[Entries taken from a collection]
*** Begin section ***
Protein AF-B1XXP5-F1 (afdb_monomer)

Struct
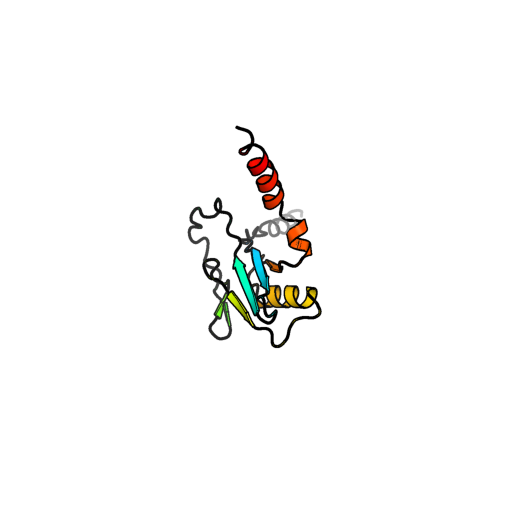ure (mmCIF, N/CA/C/O backbone):
data_AF-B1XXP5-F1
#
_entry.id   AF-B1XXP5-F1
#
loop_
_atom_site.group_PDB
_atom_site.id
_atom_site.type_symbol
_atom_site.label_atom_id
_atom_site.label_alt_id
_atom_site.label_comp_id
_atom_site.label_asym_id
_atom_site.label_entity_id
_atom_site.label_seq_id
_atom_site.pdbx_PDB_ins_code
_atom_site.Cartn_x
_atom_site.Cartn_y
_atom_site.Cartn_z
_atom_site.occupancy
_atom_site.B_iso_or_equiv
_atom_site.auth_seq_id
_atom_site.auth_comp_id
_atom_site.auth_asym_id
_atom_site.auth_atom_id
_atom_site.pdbx_PDB_model_num
ATOM 1 N N . MET A 1 1 ? 15.551 -35.448 -51.582 1.00 47.09 1 MET A N 1
ATOM 2 C CA . MET A 1 1 ? 14.749 -34.281 -51.153 1.00 47.09 1 MET A CA 1
ATOM 3 C C . MET A 1 1 ? 14.523 -34.357 -49.641 1.00 47.09 1 MET A C 1
ATOM 5 O O . MET A 1 1 ? 13.458 -34.762 -49.216 1.00 47.09 1 MET A O 1
ATOM 9 N N . VAL A 1 2 ? 15.541 -34.078 -48.816 1.00 51.03 2 VAL A N 1
ATOM 10 C CA . VAL A 1 2 ? 15.444 -34.163 -47.337 1.00 51.03 2 VAL A CA 1
ATOM 11 C C . VAL A 1 2 ? 16.408 -33.142 -46.721 1.00 51.03 2 VAL A C 1
ATOM 13 O O . VAL A 1 2 ? 17.456 -33.524 -46.220 1.00 51.03 2 VAL A O 1
ATOM 16 N N . ARG A 1 3 ? 16.156 -31.831 -46.862 1.00 52.34 3 ARG A N 1
ATOM 17 C CA . ARG A 1 3 ? 17.035 -30.780 -46.290 1.00 52.34 3 ARG A CA 1
ATOM 18 C C . ARG A 1 3 ? 16.310 -29.457 -45.972 1.00 52.34 3 ARG A C 1
ATOM 20 O O . ARG A 1 3 ? 16.852 -28.405 -46.265 1.00 52.34 3 ARG A O 1
ATOM 27 N N . ILE A 1 4 ? 15.090 -29.460 -45.421 1.00 54.78 4 ILE A N 1
ATOM 28 C CA . ILE A 1 4 ? 14.430 -28.200 -44.982 1.00 54.78 4 ILE A CA 1
ATOM 29 C C . ILE A 1 4 ? 13.596 -28.398 -43.698 1.00 54.78 4 ILE A C 1
ATOM 31 O O . ILE A 1 4 ? 12.507 -27.861 -43.565 1.00 54.78 4 ILE A O 1
ATOM 35 N N . ALA A 1 5 ? 14.068 -29.206 -42.744 1.00 52.09 5 ALA A N 1
ATOM 36 C CA . ALA A 1 5 ? 13.315 -29.477 -41.506 1.00 52.09 5 ALA A CA 1
ATOM 37 C C . ALA A 1 5 ? 14.071 -29.126 -40.211 1.00 52.09 5 ALA A C 1
ATOM 39 O O . ALA A 1 5 ? 13.613 -29.475 -39.131 1.00 52.09 5 ALA A O 1
ATOM 40 N N . ALA A 1 6 ? 15.220 -28.447 -40.291 1.00 50.72 6 ALA A N 1
ATOM 41 C CA . ALA A 1 6 ? 16.117 -28.278 -39.140 1.00 50.72 6 ALA A CA 1
ATOM 42 C C . ALA A 1 6 ? 16.224 -26.843 -38.586 1.00 50.72 6 ALA A C 1
ATOM 44 O O . ALA A 1 6 ? 17.035 -26.609 -37.699 1.00 50.72 6 ALA A O 1
ATOM 45 N N . LEU A 1 7 ? 15.445 -25.873 -39.083 1.00 50.59 7 LEU A N 1
ATOM 46 C CA . LEU A 1 7 ? 15.638 -24.452 -38.733 1.00 50.59 7 LEU A CA 1
ATOM 47 C C . LEU A 1 7 ? 14.545 -23.821 -37.857 1.00 50.59 7 LEU A C 1
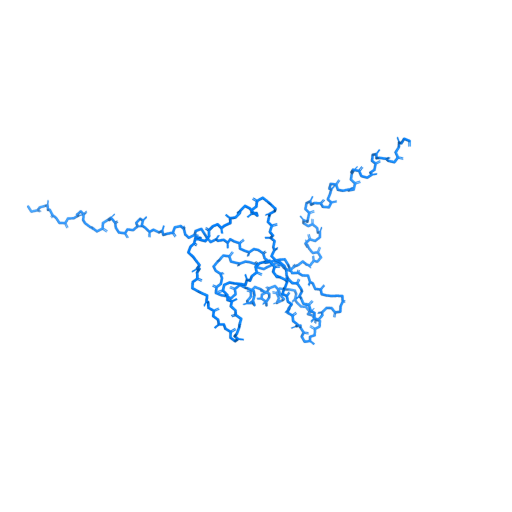ATOM 49 O O . LEU A 1 7 ? 14.719 -22.693 -37.411 1.00 50.59 7 LEU A O 1
ATOM 53 N N . LEU A 1 8 ? 13.453 -24.527 -37.551 1.00 52.09 8 LEU A N 1
ATOM 54 C CA . LEU A 1 8 ? 12.352 -23.968 -36.745 1.00 52.09 8 LEU A CA 1
ATOM 55 C C . LEU A 1 8 ? 12.429 -24.292 -35.243 1.00 52.09 8 LEU A C 1
ATOM 57 O O . LEU A 1 8 ? 11.600 -23.809 -34.481 1.00 52.09 8 LEU A O 1
ATOM 61 N N . MET A 1 9 ? 13.427 -25.061 -34.793 1.00 51.69 9 MET A N 1
ATOM 62 C CA . MET A 1 9 ? 13.498 -25.566 -33.412 1.00 51.69 9 MET A CA 1
ATOM 63 C C . MET A 1 9 ? 14.570 -24.891 -32.541 1.00 51.69 9 MET A C 1
ATOM 65 O O . MET A 1 9 ? 14.892 -25.391 -31.470 1.00 51.69 9 MET A O 1
ATOM 69 N N . SER A 1 10 ? 15.121 -23.757 -32.983 1.00 51.81 10 SER A N 1
ATOM 70 C CA . SER A 1 10 ? 16.193 -23.050 -32.258 1.00 51.81 10 SER A CA 1
ATOM 71 C C . SER A 1 10 ? 15.771 -21.695 -31.681 1.00 51.81 10 SER A C 1
ATOM 73 O O . SER A 1 10 ? 16.576 -21.049 -31.020 1.00 51.81 10 SER A O 1
ATOM 75 N N . LEU A 1 11 ? 14.524 -21.251 -31.893 1.00 53.59 11 LEU A N 1
ATOM 76 C CA . LEU A 1 11 ? 14.070 -19.911 -31.484 1.00 53.59 11 LEU A CA 1
ATOM 77 C C . LEU A 1 11 ? 13.279 -19.853 -30.163 1.00 53.59 11 LEU A C 1
ATOM 79 O O . LEU A 1 11 ? 12.754 -18.797 -29.831 1.00 53.59 11 LEU A O 1
ATOM 83 N N . PHE A 1 12 ? 13.191 -20.949 -29.399 1.00 54.69 12 PHE A N 1
ATOM 84 C CA . PHE A 1 12 ? 12.379 -20.998 -28.168 1.00 54.69 12 PHE A CA 1
ATOM 85 C C . PHE A 1 12 ? 13.181 -21.026 -26.853 1.00 54.69 12 PHE A C 1
ATOM 87 O O . PHE A 1 12 ? 12.588 -21.143 -25.786 1.00 54.69 12 PHE A O 1
ATOM 94 N N . LEU A 1 13 ? 14.515 -20.918 -26.899 1.00 54.41 13 LEU A N 1
ATOM 95 C CA . LEU A 1 13 ? 15.371 -21.072 -25.708 1.00 54.41 13 LEU A CA 1
ATOM 96 C C . LEU A 1 13 ? 15.915 -19.767 -25.111 1.00 54.41 13 LEU A C 1
ATOM 98 O O . LEU A 1 13 ? 16.583 -19.812 -24.084 1.00 54.41 13 LEU A O 1
ATOM 102 N N . PHE A 1 14 ? 15.583 -18.605 -25.673 1.00 53.53 14 PHE A N 1
ATOM 103 C CA . PHE A 1 14 ? 15.845 -17.322 -25.015 1.00 53.53 14 PHE A CA 1
ATOM 104 C C . PHE A 1 14 ? 14.582 -16.829 -24.308 1.00 53.53 14 PHE A C 1
ATOM 106 O O . PHE A 1 14 ? 14.027 -15.790 -24.649 1.00 53.53 14 PHE A O 1
ATOM 113 N N . ALA A 1 15 ? 14.115 -17.596 -23.321 1.00 56.38 15 ALA A N 1
ATOM 114 C CA . ALA A 1 15 ? 13.311 -17.018 -22.256 1.00 56.38 15 ALA A CA 1
ATOM 115 C C . ALA A 1 15 ? 14.293 -16.252 -21.356 1.00 56.38 15 ALA A C 1
ATOM 117 O O . ALA A 1 15 ? 15.096 -16.900 -20.677 1.00 56.38 15 ALA A O 1
ATOM 118 N N . PRO A 1 16 ? 14.317 -14.904 -21.370 1.00 55.56 16 PRO A N 1
ATOM 119 C CA . PRO A 1 16 ? 15.072 -14.178
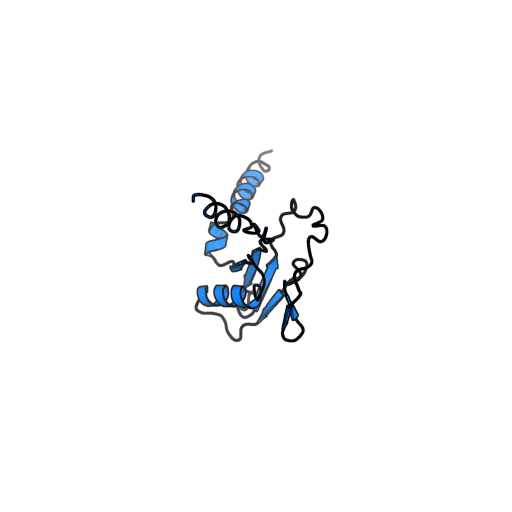 -20.370 1.00 55.56 16 PRO A CA 1
ATOM 120 C C . PRO A 1 16 ? 14.482 -14.586 -19.025 1.00 55.56 16 PRO A C 1
ATOM 122 O O . PRO A 1 16 ? 13.323 -14.297 -18.725 1.00 55.56 16 PRO A O 1
ATOM 125 N N . CYS A 1 17 ? 15.271 -15.305 -18.231 1.00 50.28 17 CYS A N 1
ATOM 126 C CA . CYS A 1 17 ? 15.016 -15.429 -16.812 1.00 50.28 17 CYS A CA 1
ATOM 127 C C . CYS A 1 17 ? 15.205 -14.011 -16.272 1.00 50.28 17 CYS A C 1
ATOM 129 O O . CYS A 1 17 ? 16.318 -13.599 -15.954 1.00 50.28 17 CYS A O 1
ATOM 131 N N . ALA A 1 18 ? 14.144 -13.204 -16.332 1.00 49.91 18 ALA A N 1
ATOM 132 C CA . ALA A 1 18 ? 14.119 -11.903 -15.710 1.00 49.91 18 ALA A CA 1
ATOM 133 C C . ALA A 1 18 ? 14.241 -12.185 -14.216 1.00 49.91 18 ALA A C 1
ATOM 135 O O . ALA A 1 18 ? 13.258 -12.523 -13.555 1.00 49.91 18 ALA A O 1
ATOM 136 N N . ALA A 1 19 ? 15.475 -12.125 -13.719 1.00 46.78 19 ALA A N 1
ATOM 137 C CA . ALA A 1 19 ? 15.777 -11.970 -12.313 1.00 46.78 19 ALA A CA 1
ATOM 138 C C . ALA A 1 19 ? 15.153 -10.637 -11.892 1.00 46.78 19 ALA A C 1
ATOM 140 O O . ALA A 1 19 ? 15.778 -9.582 -11.917 1.00 46.78 19 ALA A O 1
ATOM 141 N N . SER A 1 20 ? 13.848 -10.675 -11.647 1.00 53.69 20 SER A N 1
ATOM 142 C CA . SER A 1 20 ? 13.110 -9.584 -11.052 1.00 53.69 20 SER A CA 1
ATOM 143 C C . SER A 1 20 ? 13.673 -9.443 -9.646 1.00 53.69 20 SER A C 1
ATOM 145 O O . SER A 1 20 ? 13.632 -10.391 -8.862 1.00 53.69 20 SER A O 1
ATOM 147 N N . ALA A 1 21 ? 14.248 -8.279 -9.353 1.00 58.44 21 ALA A N 1
ATOM 148 C CA . ALA A 1 21 ? 14.469 -7.861 -7.983 1.00 58.44 21 ALA A CA 1
ATOM 149 C C . ALA A 1 21 ? 13.099 -7.899 -7.294 1.00 58.44 21 ALA A C 1
ATOM 151 O O . ALA A 1 21 ? 12.215 -7.097 -7.602 1.00 58.44 21 ALA A O 1
ATOM 152 N N . GLN A 1 22 ? 12.888 -8.905 -6.448 1.00 73.94 22 GLN A N 1
ATOM 153 C CA . GLN A 1 22 ? 11.623 -9.102 -5.758 1.00 73.94 22 GLN A CA 1
ATOM 154 C C . GLN A 1 22 ? 11.555 -8.082 -4.624 1.00 73.94 22 GLN A C 1
ATOM 156 O O . GLN A 1 22 ? 12.021 -8.337 -3.520 1.00 73.94 22 GLN A O 1
ATOM 161 N N . THR A 1 23 ? 11.038 -6.884 -4.901 1.00 85.75 23 THR A N 1
ATOM 162 C CA .
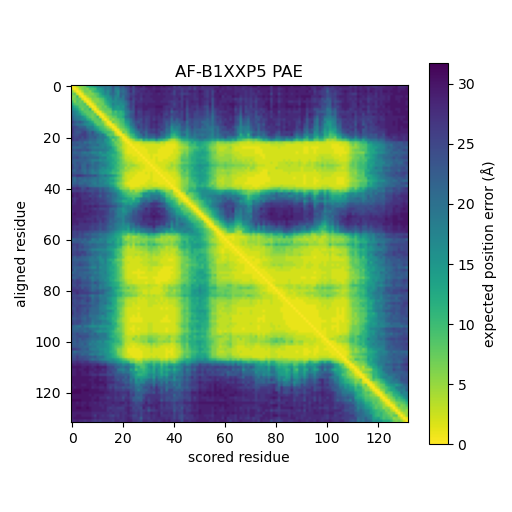 THR A 1 23 ? 10.820 -5.885 -3.849 1.00 85.75 23 THR A CA 1
ATOM 163 C C . THR A 1 23 ? 9.598 -6.284 -3.032 1.00 85.75 23 THR A C 1
ATOM 165 O O . THR A 1 23 ? 8.474 -6.268 -3.542 1.00 85.75 23 THR A O 1
ATOM 168 N N . LEU A 1 24 ? 9.819 -6.633 -1.767 1.00 90.69 24 LEU A N 1
ATOM 169 C CA . LEU A 1 24 ? 8.764 -6.901 -0.800 1.00 90.69 24 LEU A CA 1
ATOM 170 C C . LEU A 1 24 ? 8.533 -5.653 0.052 1.00 90.69 24 LEU A C 1
ATOM 172 O O . LEU A 1 24 ? 9.454 -5.149 0.679 1.00 90.69 24 LEU A O 1
ATOM 176 N N . TRP A 1 25 ? 7.309 -5.144 0.072 1.00 92.94 25 TRP A N 1
ATOM 177 C CA . TRP A 1 25 ? 6.895 -4.026 0.910 1.00 92.94 25 TRP A CA 1
ATOM 178 C C . TRP A 1 25 ? 6.156 -4.539 2.138 1.00 92.94 25 TRP A C 1
ATOM 180 O O . TRP A 1 25 ? 5.195 -5.299 2.017 1.00 92.94 25 TRP A O 1
ATOM 190 N N . LEU A 1 26 ? 6.573 -4.081 3.311 1.00 93.44 26 LEU A N 1
ATOM 191 C CA . LEU A 1 26 ? 5.907 -4.318 4.584 1.00 93.44 26 LEU A CA 1
ATOM 192 C C . LEU A 1 26 ? 5.134 -3.067 4.976 1.00 93.44 26 LEU A C 1
ATOM 194 O O . LEU A 1 26 ? 5.717 -1.995 5.141 1.00 93.44 26 LEU A O 1
ATOM 198 N N . CYS A 1 27 ? 3.824 -3.215 5.123 1.00 94.44 27 CYS A N 1
ATOM 199 C CA . CYS A 1 27 ? 2.899 -2.129 5.401 1.00 94.44 27 CYS A CA 1
ATOM 200 C C . CYS A 1 27 ? 2.250 -2.291 6.776 1.00 94.44 27 CYS A C 1
ATOM 202 O O . CYS A 1 27 ? 1.785 -3.375 7.114 1.00 94.44 27 CYS A O 1
ATOM 204 N N . VAL A 1 28 ? 2.159 -1.212 7.549 1.00 93.31 28 VAL A N 1
ATOM 205 C CA . VAL A 1 28 ? 1.507 -1.180 8.866 1.00 93.31 28 VAL A CA 1
ATOM 206 C C . VAL A 1 28 ? 0.480 -0.057 8.888 1.00 93.31 28 VAL A C 1
ATOM 208 O O . VAL A 1 28 ? 0.718 1.023 8.346 1.00 93.31 28 VAL A O 1
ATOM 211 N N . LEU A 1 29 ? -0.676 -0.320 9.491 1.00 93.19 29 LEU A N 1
*** End section ***
Task prompt: Repeat the entries above verbatim, but only from the line that has "ATOM 79 O O" down to the line that has "ATOM 117 O O", inclusive.

Output of the task:
ATOM 79 O O . LEU A 1 11 ? 12.754 -18.797 -29.831 1.00 53.59 11 LEU A O 1
ATOM 83 N N . PHE A 1 12 ? 13.191 -20.949 -29.399 1.00 54.69 12 PHE A N 1
ATOM 84 C CA . PHE A 1 12 ? 12.379 -20.998 -28.168 1.00 54.69 12 PHE A CA 1
ATOM 85 C C . PHE A 1 12 ? 13.181 -21.026 -26.853 1.00 54.69 12 PHE A C 1
ATOM 87 O O . PHE A 1 12 ? 12.588 -21.143 -25.786 1.00 54.69 12 PHE A O 1
ATOM 94 N N . LEU A 1 13 ? 14.515 -20.918 -26.899 1.00 54.41 13 LEU A N 1
ATOM 95 C CA . LEU A 1 13 ? 15.371 -21.072 -25.708 1.00 54.41 13 LEU A CA 1
ATOM 96 C C . LEU A 1 13 ? 15.915 -19.767 -25.111 1.00 54.41 13 LEU A C 1
ATOM 98 O O . LEU A 1 13 ? 16.583 -19.812 -24.084 1.00 54.41 13 LEU A O 1
ATOM 102 N N . PHE A 1 14 ? 15.583 -18.605 -25.673 1.00 53.53 14 PHE A N 1
ATOM 103 C CA . PHE A 1 14 ? 15.845 -17.322 -25.015 1.00 53.53 14 PHE A CA 1
ATOM 104 C C . PHE A 1 14 ? 14.582 -16.829 -24.308 1.00 53.53 14 PHE A C 1
ATOM 106 O O . PHE A 1 14 ? 14.027 -15.790 -24.649 1.00 53.53 14 PHE A O 1
ATOM 113 N N . ALA A 1 15 ? 14.115 -17.596 -23.321 1.00 56.38 15 ALA A N 1
ATOM 114 C CA . ALA A 1 15 ? 13.311 -17.018 -22.256 1.00 56.38 15 ALA A CA 1
ATOM 115 C C . ALA A 1 15 ? 14.293 -16.252 -21.356 1.00 56.38 15 ALA A C 1
ATOM 117 O O . ALA A 1 15 ? 15.096 -16.900 -20.677 1.00 56.38 15 ALA A O 1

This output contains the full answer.